Comme il l’avait fait pour les essais nucléaires réalisés en Polynésie, le ministère de la Défense vient de rendre publique un dossier de présentation des essais nucléaires et de leur suivi au Sahara. La France a mené dix-sept essais nucléaires dans le Sahara algérien entre le 13 février 1960 et le 16 février 1966.

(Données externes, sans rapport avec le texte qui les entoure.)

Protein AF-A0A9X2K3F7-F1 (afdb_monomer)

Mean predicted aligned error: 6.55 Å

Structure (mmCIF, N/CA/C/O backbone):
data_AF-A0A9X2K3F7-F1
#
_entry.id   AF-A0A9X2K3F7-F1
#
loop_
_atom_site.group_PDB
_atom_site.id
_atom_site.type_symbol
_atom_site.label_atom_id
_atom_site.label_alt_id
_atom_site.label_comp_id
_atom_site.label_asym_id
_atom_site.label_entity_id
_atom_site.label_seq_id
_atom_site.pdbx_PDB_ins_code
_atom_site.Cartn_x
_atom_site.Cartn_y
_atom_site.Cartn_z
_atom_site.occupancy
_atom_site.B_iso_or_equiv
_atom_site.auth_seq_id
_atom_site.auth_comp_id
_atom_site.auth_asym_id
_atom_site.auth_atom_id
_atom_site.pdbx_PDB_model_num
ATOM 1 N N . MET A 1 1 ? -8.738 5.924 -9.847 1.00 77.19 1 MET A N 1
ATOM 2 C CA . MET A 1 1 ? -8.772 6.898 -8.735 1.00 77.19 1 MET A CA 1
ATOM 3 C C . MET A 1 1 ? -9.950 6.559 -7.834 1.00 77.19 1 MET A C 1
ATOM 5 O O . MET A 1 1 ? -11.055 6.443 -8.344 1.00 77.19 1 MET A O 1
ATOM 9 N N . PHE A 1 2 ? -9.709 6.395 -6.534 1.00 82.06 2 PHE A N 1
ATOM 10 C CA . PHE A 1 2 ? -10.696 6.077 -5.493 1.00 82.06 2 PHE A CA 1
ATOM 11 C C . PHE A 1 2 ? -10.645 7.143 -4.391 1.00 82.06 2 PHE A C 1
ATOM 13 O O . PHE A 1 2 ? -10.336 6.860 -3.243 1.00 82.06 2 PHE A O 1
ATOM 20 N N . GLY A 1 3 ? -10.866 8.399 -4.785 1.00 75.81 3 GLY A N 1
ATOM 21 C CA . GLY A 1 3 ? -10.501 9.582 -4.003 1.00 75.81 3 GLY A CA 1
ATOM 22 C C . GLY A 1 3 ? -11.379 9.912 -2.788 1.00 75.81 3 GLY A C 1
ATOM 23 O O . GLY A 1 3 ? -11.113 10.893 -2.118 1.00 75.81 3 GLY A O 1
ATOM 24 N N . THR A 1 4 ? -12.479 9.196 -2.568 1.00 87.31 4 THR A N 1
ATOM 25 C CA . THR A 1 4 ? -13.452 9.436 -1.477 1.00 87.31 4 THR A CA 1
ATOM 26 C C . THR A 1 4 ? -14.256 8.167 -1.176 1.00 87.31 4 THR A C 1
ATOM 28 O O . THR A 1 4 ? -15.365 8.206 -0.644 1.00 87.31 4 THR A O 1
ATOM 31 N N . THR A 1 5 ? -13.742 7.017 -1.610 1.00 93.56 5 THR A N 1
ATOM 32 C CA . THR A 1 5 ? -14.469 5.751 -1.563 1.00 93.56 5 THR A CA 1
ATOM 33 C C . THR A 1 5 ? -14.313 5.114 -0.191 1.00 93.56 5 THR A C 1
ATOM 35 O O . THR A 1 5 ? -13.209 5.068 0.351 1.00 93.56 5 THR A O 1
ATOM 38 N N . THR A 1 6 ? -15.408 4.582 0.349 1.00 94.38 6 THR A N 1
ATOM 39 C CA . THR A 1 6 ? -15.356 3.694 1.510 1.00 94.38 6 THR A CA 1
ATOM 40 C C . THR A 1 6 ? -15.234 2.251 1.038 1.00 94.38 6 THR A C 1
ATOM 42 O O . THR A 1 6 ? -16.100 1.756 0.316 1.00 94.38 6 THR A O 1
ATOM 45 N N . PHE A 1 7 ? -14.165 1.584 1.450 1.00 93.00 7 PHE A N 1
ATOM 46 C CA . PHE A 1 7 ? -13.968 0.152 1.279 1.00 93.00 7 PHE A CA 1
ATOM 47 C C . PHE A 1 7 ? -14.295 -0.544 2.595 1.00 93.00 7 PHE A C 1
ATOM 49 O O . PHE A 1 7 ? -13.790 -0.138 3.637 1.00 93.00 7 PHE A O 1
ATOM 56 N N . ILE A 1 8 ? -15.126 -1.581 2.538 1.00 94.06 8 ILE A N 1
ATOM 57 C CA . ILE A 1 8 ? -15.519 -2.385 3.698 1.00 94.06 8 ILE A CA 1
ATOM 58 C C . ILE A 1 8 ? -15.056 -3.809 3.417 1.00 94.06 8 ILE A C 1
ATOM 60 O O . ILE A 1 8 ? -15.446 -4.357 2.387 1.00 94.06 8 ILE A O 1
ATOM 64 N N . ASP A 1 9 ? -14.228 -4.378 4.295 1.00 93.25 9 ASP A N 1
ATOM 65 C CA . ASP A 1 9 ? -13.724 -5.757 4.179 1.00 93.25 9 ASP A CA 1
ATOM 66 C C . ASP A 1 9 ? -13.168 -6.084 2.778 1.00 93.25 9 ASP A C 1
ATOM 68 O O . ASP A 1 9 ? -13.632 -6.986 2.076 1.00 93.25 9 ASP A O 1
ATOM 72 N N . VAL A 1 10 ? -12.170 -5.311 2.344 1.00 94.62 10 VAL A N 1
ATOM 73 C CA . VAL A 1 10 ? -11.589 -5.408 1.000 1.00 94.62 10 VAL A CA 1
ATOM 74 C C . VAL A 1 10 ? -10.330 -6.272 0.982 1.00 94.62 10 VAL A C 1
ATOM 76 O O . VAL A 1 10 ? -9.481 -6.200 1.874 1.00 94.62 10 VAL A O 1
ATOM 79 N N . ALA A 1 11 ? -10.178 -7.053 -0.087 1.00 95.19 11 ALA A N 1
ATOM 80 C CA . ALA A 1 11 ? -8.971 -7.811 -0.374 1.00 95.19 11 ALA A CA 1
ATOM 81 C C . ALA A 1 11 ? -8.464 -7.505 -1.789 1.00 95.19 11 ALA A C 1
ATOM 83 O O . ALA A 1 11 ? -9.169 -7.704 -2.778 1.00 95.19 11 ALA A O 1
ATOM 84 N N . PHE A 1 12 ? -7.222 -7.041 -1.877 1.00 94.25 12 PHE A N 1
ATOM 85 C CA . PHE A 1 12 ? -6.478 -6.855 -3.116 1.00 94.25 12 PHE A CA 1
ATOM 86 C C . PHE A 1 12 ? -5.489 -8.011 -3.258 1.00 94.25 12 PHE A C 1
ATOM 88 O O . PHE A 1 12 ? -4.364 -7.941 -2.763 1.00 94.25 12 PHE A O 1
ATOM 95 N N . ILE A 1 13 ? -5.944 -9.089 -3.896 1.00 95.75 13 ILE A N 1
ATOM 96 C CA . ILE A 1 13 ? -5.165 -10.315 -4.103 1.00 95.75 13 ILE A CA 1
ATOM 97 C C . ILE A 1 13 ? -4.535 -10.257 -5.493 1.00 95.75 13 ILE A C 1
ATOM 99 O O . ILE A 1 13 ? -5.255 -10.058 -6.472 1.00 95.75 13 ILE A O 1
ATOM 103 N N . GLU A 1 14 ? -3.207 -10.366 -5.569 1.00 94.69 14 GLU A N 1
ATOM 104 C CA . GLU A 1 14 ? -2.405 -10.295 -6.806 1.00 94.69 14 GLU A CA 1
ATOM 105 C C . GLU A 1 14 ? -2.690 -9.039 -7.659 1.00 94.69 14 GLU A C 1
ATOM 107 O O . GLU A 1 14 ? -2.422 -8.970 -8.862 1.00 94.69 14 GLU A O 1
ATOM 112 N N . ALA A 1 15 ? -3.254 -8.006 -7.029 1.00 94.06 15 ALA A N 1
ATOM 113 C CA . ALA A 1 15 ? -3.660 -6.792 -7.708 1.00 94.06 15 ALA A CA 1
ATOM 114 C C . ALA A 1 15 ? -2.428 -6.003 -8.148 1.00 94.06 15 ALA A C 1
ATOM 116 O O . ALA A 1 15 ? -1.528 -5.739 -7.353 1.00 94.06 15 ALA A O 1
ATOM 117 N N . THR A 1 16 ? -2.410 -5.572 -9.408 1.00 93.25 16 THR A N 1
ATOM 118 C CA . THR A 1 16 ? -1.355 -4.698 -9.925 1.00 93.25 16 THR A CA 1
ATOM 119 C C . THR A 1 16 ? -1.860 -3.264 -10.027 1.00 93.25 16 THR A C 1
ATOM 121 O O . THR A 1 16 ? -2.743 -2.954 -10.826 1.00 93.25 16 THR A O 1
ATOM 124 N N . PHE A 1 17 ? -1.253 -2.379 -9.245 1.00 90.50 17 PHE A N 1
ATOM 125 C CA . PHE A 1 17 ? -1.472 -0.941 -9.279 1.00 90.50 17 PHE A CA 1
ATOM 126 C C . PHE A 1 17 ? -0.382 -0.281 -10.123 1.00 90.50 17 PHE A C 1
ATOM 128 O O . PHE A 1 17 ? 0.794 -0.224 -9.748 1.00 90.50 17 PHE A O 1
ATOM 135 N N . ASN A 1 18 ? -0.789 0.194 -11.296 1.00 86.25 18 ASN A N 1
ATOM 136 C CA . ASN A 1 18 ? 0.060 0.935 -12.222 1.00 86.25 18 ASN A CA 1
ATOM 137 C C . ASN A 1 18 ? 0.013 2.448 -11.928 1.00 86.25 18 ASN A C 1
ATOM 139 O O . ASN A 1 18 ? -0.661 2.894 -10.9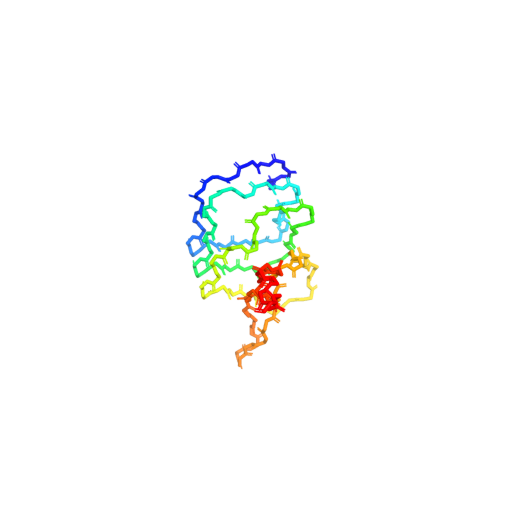93 1.00 86.25 18 ASN A O 1
ATOM 143 N N . SER A 1 19 ? 0.772 3.225 -12.709 1.00 81.12 19 SER A N 1
ATOM 144 C CA . SER A 1 19 ? 0.900 4.678 -12.539 1.00 81.12 19 SER A CA 1
ATOM 145 C C . SER A 1 19 ? -0.462 5.381 -12.506 1.00 81.12 19 SER A C 1
ATOM 147 O O . SER A 1 19 ? -1.356 5.088 -13.299 1.00 81.12 19 SER A O 1
ATOM 149 N N . GLY A 1 20 ? -0.612 6.311 -11.558 1.00 79.56 20 GLY A N 1
ATOM 150 C CA . GLY A 1 20 ? -1.827 7.106 -11.371 1.00 79.56 20 GLY A CA 1
ATOM 151 C C . GLY A 1 20 ? -2.881 6.460 -10.465 1.00 79.56 20 GLY A C 1
ATOM 152 O O . GLY A 1 20 ? -4.013 6.950 -10.379 1.00 79.56 20 GLY A O 1
ATOM 153 N N . THR A 1 21 ? -2.547 5.371 -9.765 1.00 85.25 21 THR A N 1
ATOM 154 C CA . THR A 1 21 ? -3.466 4.786 -8.784 1.00 85.25 21 THR A CA 1
ATOM 155 C C . THR A 1 21 ? -3.464 5.618 -7.501 1.00 85.25 21 THR A C 1
ATOM 157 O O . THR A 1 21 ? -2.524 5.600 -6.714 1.00 85.25 21 THR A O 1
ATOM 160 N N . THR A 1 22 ? -4.560 6.326 -7.244 1.00 87.00 22 THR A N 1
ATOM 161 C CA . THR A 1 22 ? -4.733 7.123 -6.022 1.00 87.00 22 THR A CA 1
ATOM 162 C C . THR A 1 22 ? -5.921 6.625 -5.207 1.00 87.00 22 THR A C 1
ATOM 164 O O . THR A 1 22 ? -7.031 6.535 -5.736 1.00 87.00 22 THR A O 1
ATOM 167 N N . PHE A 1 23 ? -5.676 6.368 -3.924 1.00 90.06 23 PHE A N 1
ATOM 168 C CA . PHE A 1 23 ? -6.635 6.104 -2.844 1.00 90.06 23 PHE A CA 1
ATOM 169 C C . PHE A 1 23 ? -6.734 7.295 -1.881 1.00 90.06 23 PHE A C 1
ATOM 171 O O . PHE A 1 23 ? -7.043 7.126 -0.705 1.00 90.06 23 PHE A O 1
ATOM 178 N N . GLY A 1 24 ? -6.392 8.500 -2.342 1.00 89.38 24 GLY A N 1
ATOM 179 C CA . GLY A 1 24 ? -6.412 9.686 -1.491 1.00 89.38 24 GLY A CA 1
ATOM 180 C C . GLY A 1 24 ? -7.790 9.877 -0.863 1.00 89.38 24 GLY A C 1
ATOM 181 O O . GLY A 1 24 ? -8.775 9.623 -1.534 1.00 89.38 24 GLY A O 1
ATOM 182 N N . TRP A 1 25 ? -7.863 10.240 0.414 1.00 91.31 25 TRP A N 1
ATOM 183 C CA . TRP A 1 25 ? -9.102 10.363 1.203 1.00 91.31 25 TRP A CA 1
ATOM 184 C C . TRP A 1 25 ? -10.051 9.148 1.180 1.00 91.31 25 TRP A C 1
ATOM 186 O O . TRP A 1 25 ? -11.204 9.259 1.601 1.00 91.31 25 TRP A O 1
ATOM 196 N N . ALA A 1 26 ? -9.597 7.979 0.715 1.00 94.75 26 ALA A N 1
ATOM 197 C CA . ALA A 1 26 ? -10.357 6.746 0.841 1.00 94.75 26 ALA A CA 1
ATOM 198 C C . ALA A 1 26 ? -10.437 6.331 2.312 1.00 94.75 26 ALA A C 1
ATOM 200 O O . ALA A 1 26 ? -9.485 6.483 3.078 1.00 94.75 26 ALA A O 1
ATOM 201 N N . THR A 1 27 ? -11.569 5.760 2.700 1.00 94.62 27 THR A N 1
ATOM 202 C CA . THR A 1 27 ? -11.751 5.205 4.041 1.00 94.62 27 THR A CA 1
ATOM 203 C C . THR A 1 27 ? -11.793 3.694 3.935 1.00 94.62 27 THR A C 1
ATOM 205 O O . THR A 1 27 ? -12.648 3.147 3.244 1.00 94.62 27 THR A O 1
ATOM 208 N N . PHE A 1 28 ? -10.893 3.017 4.631 1.00 93.75 28 PHE A N 1
ATOM 209 C CA . PHE A 1 28 ? -10.926 1.571 4.782 1.00 93.75 28 PHE A CA 1
ATOM 210 C C . PHE A 1 28 ? -11.558 1.263 6.136 1.00 93.75 28 PHE A C 1
ATOM 212 O O . PHE A 1 28 ? -11.122 1.769 7.165 1.00 93.75 28 PHE A O 1
ATOM 219 N N . THR A 1 29 ? -12.632 0.486 6.149 1.00 91.62 29 THR A N 1
ATOM 220 C CA . THR A 1 29 ? -13.278 0.037 7.382 1.00 91.62 29 THR A CA 1
ATOM 221 C C . THR A 1 29 ? -13.342 -1.484 7.406 1.00 91.62 29 THR A C 1
ATOM 223 O O . THR A 1 29 ? -13.424 -2.143 6.368 1.00 91.62 29 THR A O 1
ATOM 226 N N . GLY A 1 30 ? -13.262 -2.058 8.607 1.00 89.62 30 GLY A N 1
ATOM 227 C CA . GLY A 1 30 ? -13.128 -3.505 8.759 1.00 89.62 30 GLY A CA 1
ATOM 228 C C . GLY A 1 30 ? -11.737 -3.981 8.344 1.00 89.62 30 GLY A C 1
ATOM 229 O O . GLY A 1 30 ? -10.731 -3.388 8.740 1.00 89.62 30 GLY A O 1
ATOM 230 N N . PHE A 1 31 ? -11.667 -5.061 7.571 1.00 88.25 31 PHE A N 1
ATOM 231 C CA . PHE A 1 31 ? -10.398 -5.627 7.133 1.00 88.25 31 PHE A CA 1
ATOM 232 C C . PHE A 1 31 ? -9.921 -5.069 5.786 1.00 88.25 31 PHE A C 1
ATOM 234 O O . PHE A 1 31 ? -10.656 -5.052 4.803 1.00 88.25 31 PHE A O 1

Une première série de tirs a eu lieu à une cinquantaine de kilomètres au sud de Reggane, oasis située à 700 kilomètres de Colomb-Béchar qui comptait alors quelques centaines d’habitants (près de 35.000 aujourd’hui). Quatre tirs atmosphériques ont été réalisés. Gerboise bleue, le 13 février 1960 était une bombe de 70 kilotonnes (kt) disposée sur un pylône.

La deuxième série de tirs, treize du 7 novembre 1961 au 16 février 1966, a été effectuée à un autre endroit, dans le massif du Hoggar, à proximité d’In Ekker. Ils n’étaient plus atmosphériques: les engins étaient placés au fond de galeries en forme de colimaçon de manière à ce que l’onde de choc générée par l’explosion obture la galerie et piège les produits radioactifs sous terre.

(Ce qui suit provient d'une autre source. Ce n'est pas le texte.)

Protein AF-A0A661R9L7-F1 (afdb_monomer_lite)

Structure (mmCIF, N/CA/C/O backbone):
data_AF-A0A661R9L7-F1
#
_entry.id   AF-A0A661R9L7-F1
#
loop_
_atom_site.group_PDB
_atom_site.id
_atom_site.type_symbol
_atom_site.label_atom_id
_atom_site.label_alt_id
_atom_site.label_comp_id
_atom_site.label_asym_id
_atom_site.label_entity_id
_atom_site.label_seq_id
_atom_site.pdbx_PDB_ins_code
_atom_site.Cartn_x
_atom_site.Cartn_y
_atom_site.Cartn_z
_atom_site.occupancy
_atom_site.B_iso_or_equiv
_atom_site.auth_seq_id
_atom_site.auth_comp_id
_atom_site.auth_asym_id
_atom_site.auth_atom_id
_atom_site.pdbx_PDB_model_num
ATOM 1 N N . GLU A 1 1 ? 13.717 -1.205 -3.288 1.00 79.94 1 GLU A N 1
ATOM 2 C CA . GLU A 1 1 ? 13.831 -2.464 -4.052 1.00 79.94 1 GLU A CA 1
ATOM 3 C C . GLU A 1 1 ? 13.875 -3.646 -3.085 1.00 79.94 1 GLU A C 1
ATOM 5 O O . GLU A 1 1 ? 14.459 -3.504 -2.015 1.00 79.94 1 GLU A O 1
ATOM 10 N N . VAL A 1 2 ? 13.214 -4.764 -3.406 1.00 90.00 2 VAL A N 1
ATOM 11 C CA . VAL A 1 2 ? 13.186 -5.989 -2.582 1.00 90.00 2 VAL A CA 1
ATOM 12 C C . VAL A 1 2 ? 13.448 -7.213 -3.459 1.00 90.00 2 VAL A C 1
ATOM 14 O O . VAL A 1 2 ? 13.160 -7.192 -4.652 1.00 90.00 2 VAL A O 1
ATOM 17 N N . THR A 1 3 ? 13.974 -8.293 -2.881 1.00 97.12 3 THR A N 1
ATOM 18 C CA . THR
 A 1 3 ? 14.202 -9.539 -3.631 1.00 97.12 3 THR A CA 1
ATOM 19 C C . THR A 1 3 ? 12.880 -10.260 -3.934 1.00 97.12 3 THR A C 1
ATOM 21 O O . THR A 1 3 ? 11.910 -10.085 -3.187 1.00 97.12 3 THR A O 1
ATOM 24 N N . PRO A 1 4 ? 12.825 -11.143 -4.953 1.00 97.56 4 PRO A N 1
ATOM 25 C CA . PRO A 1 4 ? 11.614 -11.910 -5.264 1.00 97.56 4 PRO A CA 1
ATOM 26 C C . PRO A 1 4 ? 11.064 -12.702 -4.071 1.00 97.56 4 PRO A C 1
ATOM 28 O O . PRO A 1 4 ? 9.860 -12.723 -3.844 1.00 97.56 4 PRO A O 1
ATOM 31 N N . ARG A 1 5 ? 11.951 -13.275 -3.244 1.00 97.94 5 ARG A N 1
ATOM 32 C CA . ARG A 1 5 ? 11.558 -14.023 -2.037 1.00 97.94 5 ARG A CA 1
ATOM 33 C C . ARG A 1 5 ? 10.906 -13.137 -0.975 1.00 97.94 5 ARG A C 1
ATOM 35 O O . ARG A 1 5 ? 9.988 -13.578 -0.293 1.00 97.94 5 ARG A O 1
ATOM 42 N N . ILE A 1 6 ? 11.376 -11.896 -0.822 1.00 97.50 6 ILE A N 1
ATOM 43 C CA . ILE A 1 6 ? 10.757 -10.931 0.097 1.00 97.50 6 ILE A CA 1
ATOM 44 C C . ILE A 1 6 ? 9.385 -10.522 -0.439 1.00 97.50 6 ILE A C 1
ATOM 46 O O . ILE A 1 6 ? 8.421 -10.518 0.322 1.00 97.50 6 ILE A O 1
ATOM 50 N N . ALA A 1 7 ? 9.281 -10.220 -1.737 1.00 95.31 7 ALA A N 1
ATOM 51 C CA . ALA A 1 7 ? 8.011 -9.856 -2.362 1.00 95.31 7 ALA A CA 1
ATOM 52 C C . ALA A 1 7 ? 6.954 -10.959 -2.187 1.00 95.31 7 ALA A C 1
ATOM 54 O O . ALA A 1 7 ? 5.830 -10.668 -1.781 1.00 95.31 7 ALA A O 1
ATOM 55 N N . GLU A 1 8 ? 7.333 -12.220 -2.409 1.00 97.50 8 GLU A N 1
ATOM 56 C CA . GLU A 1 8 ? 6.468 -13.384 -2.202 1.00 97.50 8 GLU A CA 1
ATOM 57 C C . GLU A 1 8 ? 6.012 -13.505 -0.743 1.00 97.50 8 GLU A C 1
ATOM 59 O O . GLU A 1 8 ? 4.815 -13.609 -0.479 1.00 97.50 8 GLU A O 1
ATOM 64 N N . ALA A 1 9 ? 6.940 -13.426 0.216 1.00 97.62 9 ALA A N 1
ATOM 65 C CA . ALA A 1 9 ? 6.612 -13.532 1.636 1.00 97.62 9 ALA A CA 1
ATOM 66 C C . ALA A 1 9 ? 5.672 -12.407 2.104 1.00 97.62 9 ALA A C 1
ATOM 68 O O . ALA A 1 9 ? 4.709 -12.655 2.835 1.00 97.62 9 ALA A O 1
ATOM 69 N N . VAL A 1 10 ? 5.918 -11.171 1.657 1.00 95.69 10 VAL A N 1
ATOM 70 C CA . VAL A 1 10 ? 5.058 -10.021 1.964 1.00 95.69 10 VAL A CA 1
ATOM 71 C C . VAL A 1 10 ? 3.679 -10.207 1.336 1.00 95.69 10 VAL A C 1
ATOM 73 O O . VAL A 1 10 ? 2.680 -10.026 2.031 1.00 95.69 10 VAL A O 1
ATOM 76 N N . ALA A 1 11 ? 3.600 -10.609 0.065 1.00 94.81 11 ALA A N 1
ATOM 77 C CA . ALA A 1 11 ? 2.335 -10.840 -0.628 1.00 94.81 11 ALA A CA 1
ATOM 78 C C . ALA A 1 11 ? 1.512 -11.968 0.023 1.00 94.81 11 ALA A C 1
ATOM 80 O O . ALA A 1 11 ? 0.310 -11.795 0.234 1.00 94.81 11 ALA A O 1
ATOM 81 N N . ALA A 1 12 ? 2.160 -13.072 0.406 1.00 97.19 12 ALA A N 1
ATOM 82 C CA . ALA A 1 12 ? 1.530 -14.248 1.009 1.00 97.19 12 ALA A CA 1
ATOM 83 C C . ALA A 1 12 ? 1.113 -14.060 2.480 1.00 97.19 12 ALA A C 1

L’accident le plus sérieux s’est produit le 1er mai 1962 lors de l’essai Béryl (moins de 30 kt). La galerie s’est ouverte et un important nuage radioactif s’est échappé. De plus, un changement de direction du vent l’a amené à passer au-dessus du poste de commandement. Une quinzaine de personnes ont ainsi été assez sévèrement exposées. Parmi elles, deux ministres, Pierre Messmer et Gaston Palewski. Ce dernier, qui décédera d’une leucémie, pensait que sa maladie était due à cette irradiation. De plus, 9 militaires ont séjourné en zone contaminée. Après décontamination, ils ont été transportés à l’hôpital Percy de Clamart et ont fait l’objet d’un suivi médical.

Il est un point dont l’armée n’est pas très fière aujourd’hui. Lors des premiers essais aériens, des exercices impliquant une centaine de militaires ont été réalisés en milieu contaminé. Des hélicoptères guidant des blindés et des fantassins, munis d’équipements de protection, ont manoeuvré en zone radioactive. Même s’il n’y a pas eu mise en danger de ces soldats au vu des doses de radioactivité rencontrées, de telles manoeuvres seraient aujourd’hui, loin de l’esprit « guerre froide » des années 1960, totalement exclues.

La France a par ailleurs été accusée d’avoir utilisé des cadavres lors de ces essais pour tester l’effet de l’explosion. Ce que le ministère de la Défense réfute catégoriquement, affirmant que ce sont des mannequins revêtus, ou non, des tenues de protection qui ont été utilisés.

Que reste-t-il aujourd’hui de la radioactivité libérée par ces essais? Il subsiste bien, dans le désert, quelques zones radioactives qui pourraient poser des problèmes sanitaires. Un rapport établi par l’Agence internationale de l’énergie atomique (AIEA) en 2005 relève 4 zones contaminées, autour des essais Gerboise blanche et bleue, de manière faible et localisée, et au sortir des tunnels des essais Béryl et Améthyste dans le massif Tan Afella. C’est là que la radioactivité résiduelle est la plus forte.

Avant leur départ en 1966, les Français avaient construit une vaste clôture pour empêcher l’accès aux lieux des essais souterrains. Au fil des années, cette clôture s’était dégradée.

L’Association des vétérans des essais nucléaires (Aven) n’est pas satisfaite de ce rapport et reproche au ministère de la Défense d’entonner «à nouveau le refrain de la bombe propre». «Alors qu’il serait de la responsabilité du gouvernement français, en accord avec le gouvernement algérien, de mettre en place une surveillance de la radioactivité des sites, comme celle installée à Moruroa et à Fangataufa, de nettoyer les zones contaminées comme les Britanniques l’ont réalisé en Australie, le ministère de la Défense s’autocongratule sur l’absence d’incidence environnementale de ses essais», déplore l’Aven.